Recommendation: Ensure nonfood-contact surfaces of equipment are kept free of an accumulation of dust, dirt, food residue, and other debris.
Item No.: 29
Site: Dining Room-Murano
Violation: Management personnel explained how trained wait staff cook from raw to final product the Murano Lobster at table side. Food employees are more than 8 meters away from the nearest handwashing station inside the galley.
Recommendation: Ensure a handwashing facility is within 8 meters (26 feet) of all parts of the area and is not located in an adjacent area that requires passage through a closed door where the user makes hand contact with the door. Ensure handwash sinks are at least 750 millimeters (30 inches) above the deck so that employees do not have to reach excessively to wash their hands.
Item No.: 29
Site: Galley-Blu
Violation: The water temperature of the handwashing station was 124F and rising. The temperature could not be adjusted by the user. This was addressed immediately by the staff.
Recommendation: Ensure handwashing sinks are equipped to provide water at a temperature of at least 38C (100F) through a mixing valve or combination faucet. For handwash sinks with electronic sensors, and other types of handwash sinks where the user cannot make temperature adjustments, ensure the temperature provided to the user after the mixing valve does not exceed 49C (120F).
Item No.: 32
Site: Galley-Blu
Violation: A large trash bin with food remnants was uncovered when there was no body discarding foods in the bin. The bin was covered after the finding.
Recommendation: Cover receptacles and waste-handling containers when not in continuous use and after they are filled.
Item No.: 33
Site: Dining Room-Murano
Violation: Management personnel explained how trained wait staff cook from raw to final product the Murano Lobster at table side. Food preparation is done in the dining room over a carpeted deck.
Recommendation: Ensure decks, bulkheads, and deckheads in food preparation, warewashing, pantries, bars, and food and equipment storage areas are constructed and maintained for easy cleaning. Do not use carpet in these areas.
Item No.: 34
Site: Galley-Blu
Violation: The dipper well was continuously leaking.

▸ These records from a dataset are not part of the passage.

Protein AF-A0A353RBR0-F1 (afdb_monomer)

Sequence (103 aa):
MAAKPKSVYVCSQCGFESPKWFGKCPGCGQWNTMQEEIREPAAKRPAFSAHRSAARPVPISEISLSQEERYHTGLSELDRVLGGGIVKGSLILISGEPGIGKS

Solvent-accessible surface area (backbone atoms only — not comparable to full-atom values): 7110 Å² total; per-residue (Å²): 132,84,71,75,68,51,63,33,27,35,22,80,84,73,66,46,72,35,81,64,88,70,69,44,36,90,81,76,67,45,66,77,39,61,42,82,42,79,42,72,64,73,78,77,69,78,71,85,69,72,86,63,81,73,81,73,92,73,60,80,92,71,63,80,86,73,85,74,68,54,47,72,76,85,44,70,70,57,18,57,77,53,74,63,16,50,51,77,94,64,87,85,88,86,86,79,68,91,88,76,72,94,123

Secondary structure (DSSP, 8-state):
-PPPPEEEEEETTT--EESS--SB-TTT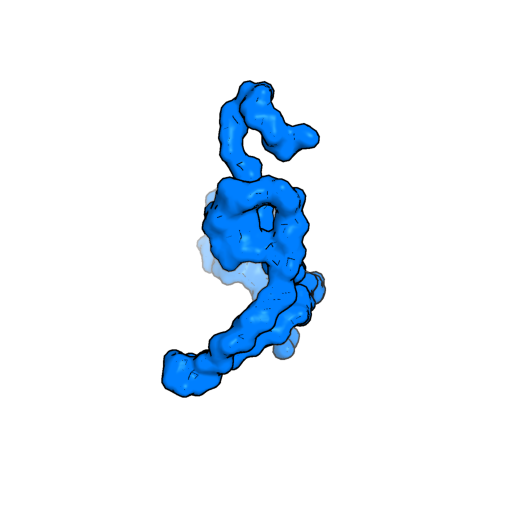--BS-EEEEEEPPPP-----------PPP--GGG-------EE--S-HHHHHHTTSSEETT--------TTSS--

Radius of gyration: 28.77 Å; Cα contacts (8 Å, |Δi|>4): 104; chains: 1; bounding box: 49×46×64 Å

pLDDT: mean 83.16, std 12.96, range [43.28, 97.38]

Structure (mmCIF, N/CA/C/O backbone):
data_AF-A0A353RBR0-F1
#
_entry.id   AF-A0A353RBR0-F1
#
loop_
_atom_site.group_PDB
_atom_site.id
_atom_site.type_symbol
_atom_site.label_atom_id
_atom_site.label_alt_id
_atom_site.label_comp_id
_atom_site.label_asym_id
_atom_site.label_entity_id
_atom_site.label_seq_id
_atom_site.pdbx_PDB_ins_code
_atom_site.Cartn_x
_atom_site.Cartn_y
_atom_site.Cartn_z
_atom_site.occupancy
_atom_site.B_iso_or_equiv
_atom_site.auth_seq_id
_atom_site.auth_comp_id
_atom_site.auth_asym_id
_atom_site.auth_atom_id
_atom_site.pdbx_PDB_model_num
ATOM 1 N N . MET A 1 1 ? 20.800 -23.525 -12.686 1.00 43.28 1 MET A N 1
ATOM 2 C CA . MET A 1 1 ? 21.180 -23.911 -14.063 1.00 43.28 1 MET A CA 1
ATOM 3 C C . MET A 1 1 ? 21.883 -22.730 -14.713 1.00 43.28 1 MET A C 1
ATOM 5 O O . MET A 1 1 ? 21.261 -21.679 -14.848 1.00 43.28 1 MET A O 1
ATOM 9 N N . ALA A 1 2 ? 23.180 -22.863 -15.002 1.00 48.56 2 ALA A N 1
ATOM 10 C CA . ALA A 1 2 ? 23.963 -21.819 -15.661 1.00 48.56 2 ALA A CA 1
ATOM 11 C C . ALA A 1 2 ? 23.354 -21.511 -17.038 1.00 48.56 2 ALA A C 1
ATOM 13 O O . ALA A 1 2 ? 22.989 -22.427 -17.778 1.00 48.56 2 ALA A O 1
ATOM 14 N N . ALA A 1 3 ? 23.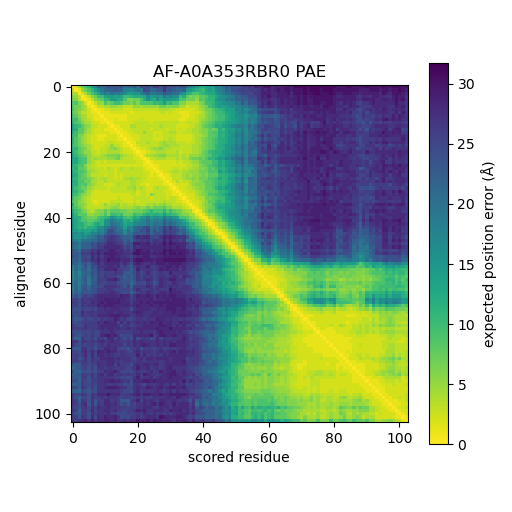166 -20.226 -17.346 1.00 57.75 3 ALA A N 1
ATOM 15 C CA . ALA A 1 3 ? 22.698 -19.818 -18.663 1.00 57.75 3 ALA A CA 1
ATOM 16 C C . ALA A 1 3 ? 23.768 -20.210 -19.690 1.00 57.75 3 ALA A C 1
ATOM 18 O O . ALA A 1 3 ? 24.947 -19.950 -19.473 1.00 57.75 3 ALA A O 1
ATOM 19 N N . LYS A 1 4 ? 23.369 -20.873 -20.778 1.00 63.72 4 LYS A N 1
ATOM 20 C CA . LYS A 1 4 ? 24.297 -21.216 -21.860 1.00 63.72 4 LYS A CA 1
ATOM 21 C C . LYS A 1 4 ? 24.876 -19.918 -22.449 1.00 63.72 4 LYS A C 1
ATOM 23 O O . LYS A 1 4 ? 24.099 -18.967 -22.605 1.00 63.72 4 LYS A O 1
ATOM 28 N N . PRO A 1 5 ? 26.184 -19.863 -22.759 1.00 63.41 5 PRO A N 1
ATOM 29 C CA . PRO A 1 5 ? 26.764 -18.712 -23.440 1.00 63.41 5 PRO A CA 1
ATOM 30 C C . PRO A 1 5 ? 25.999 -18.477 -24.746 1.00 63.41 5 PRO A C 1
ATOM 32 O O . PRO A 1 5 ? 25.686 -19.426 -25.470 1.00 63.41 5 PRO A O 1
ATOM 35 N N . LYS A 1 6 ? 25.624 -17.222 -24.999 1.00 76.38 6 LYS A N 1
ATOM 36 C CA . LYS A 1 6 ? 24.946 -16.819 -26.234 1.00 76.38 6 LYS A CA 1
ATOM 37 C C . LYS A 1 6 ? 25.976 -16.117 -27.107 1.00 76.38 6 LYS A C 1
ATOM 39 O O . LYS A 1 6 ? 26.589 -15.153 -26.650 1.00 76.38 6 LYS A O 1
ATOM 44 N N . SER A 1 7 ? 26.165 -16.600 -28.330 1.00 82.75 7 SER A N 1
ATOM 45 C CA . SER A 1 7 ? 26.961 -15.883 -29.321 1.00 82.75 7 SER A CA 1
ATOM 46 C C . SER A 1 7 ? 26.214 -14.636 -29.793 1.00 82.75 7 SER A C 1
ATOM 48 O O . SER A 1 7 ? 24.987 -14.636 -29.938 1.00 82.75 7 SER A O 1
ATOM 50 N N . VAL A 1 8 ? 26.959 -13.548 -29.973 1.00 89.50 8 VAL A N 1
ATOM 51 C CA . VAL A 1 8 ? 26.473 -12.272 -30.503 1.00 89.50 8 VAL A CA 1
ATOM 52 C C . VAL A 1 8 ? 27.449 -11.822 -31.582 1.00 89.50 8 VAL A C 1
ATOM 54 O O . VAL A 1 8 ? 28.656 -11.916 -31.406 1.00 89.50 8 VAL A O 1
ATOM 57 N N . TYR A 1 9 ? 26.935 -11.330 -32.703 1.00 89.94 9 TYR A N 1
ATOM 58 C CA . TYR A 1 9 ? 27.741 -10.761 -33.775 1.00 89.94 9 TYR A CA 1
ATOM 59 C C . TYR A 1 9 ? 27.884 -9.254 -33.575 1.00 89.94 9 TYR A C 1
ATOM 61 O O . TYR A 1 9 ? 26.873 -8.556 -33.503 1.00 89.94 9 TYR A O 1
ATOM 69 N N . VAL A 1 10 ? 29.116 -8.754 -33.521 1.00 90.69 10 VAL A N 1
ATOM 70 C CA . VAL A 1 10 ? 29.451 -7.346 -33.283 1.00 90.69 10 VAL A CA 1
ATOM 71 C C . VAL A 1 10 ? 30.153 -6.762 -34.507 1.00 90.69 10 VAL A C 1
ATOM 73 O O . VAL A 1 10 ? 31.092 -7.342 -35.049 1.00 90.69 10 VAL A O 1
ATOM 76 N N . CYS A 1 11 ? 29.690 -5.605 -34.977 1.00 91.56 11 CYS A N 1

This was corrected after the finding.
Recommendation: Ensure a plumbing system in a food area is maintained in good repair.
Item No.: 36
Site: Dining Room-Murano
Violation: Management personnel explained how trained wait staff cook from raw to final product the Murano Lobster at table side. Food preparation is done in the dining room under ambiance lighting.
Recommendation: Ensure the light intensity is at least 220 lux (20 foot candles) on food preparation surfaces, and at a distance of 75 centimeters (30 inches) above the deck in food preparation areas, handwashing facilities, warewashing areas, equipment, and utensil storage, pantries, toilet rooms, and consumer self-service areas.
Item No.: 41
Site: Children Area-Fun Factory
Violation: The diaper changing rest room had no sign advising users of toilet facility to use hand towel, paper towel, or tissue to open the door. Staff started corrections immediately.
Recommendation: Post a sign advising users of toilet facilities to use hand towel, paper towel, or tissue to open the door unless the exit is hands free.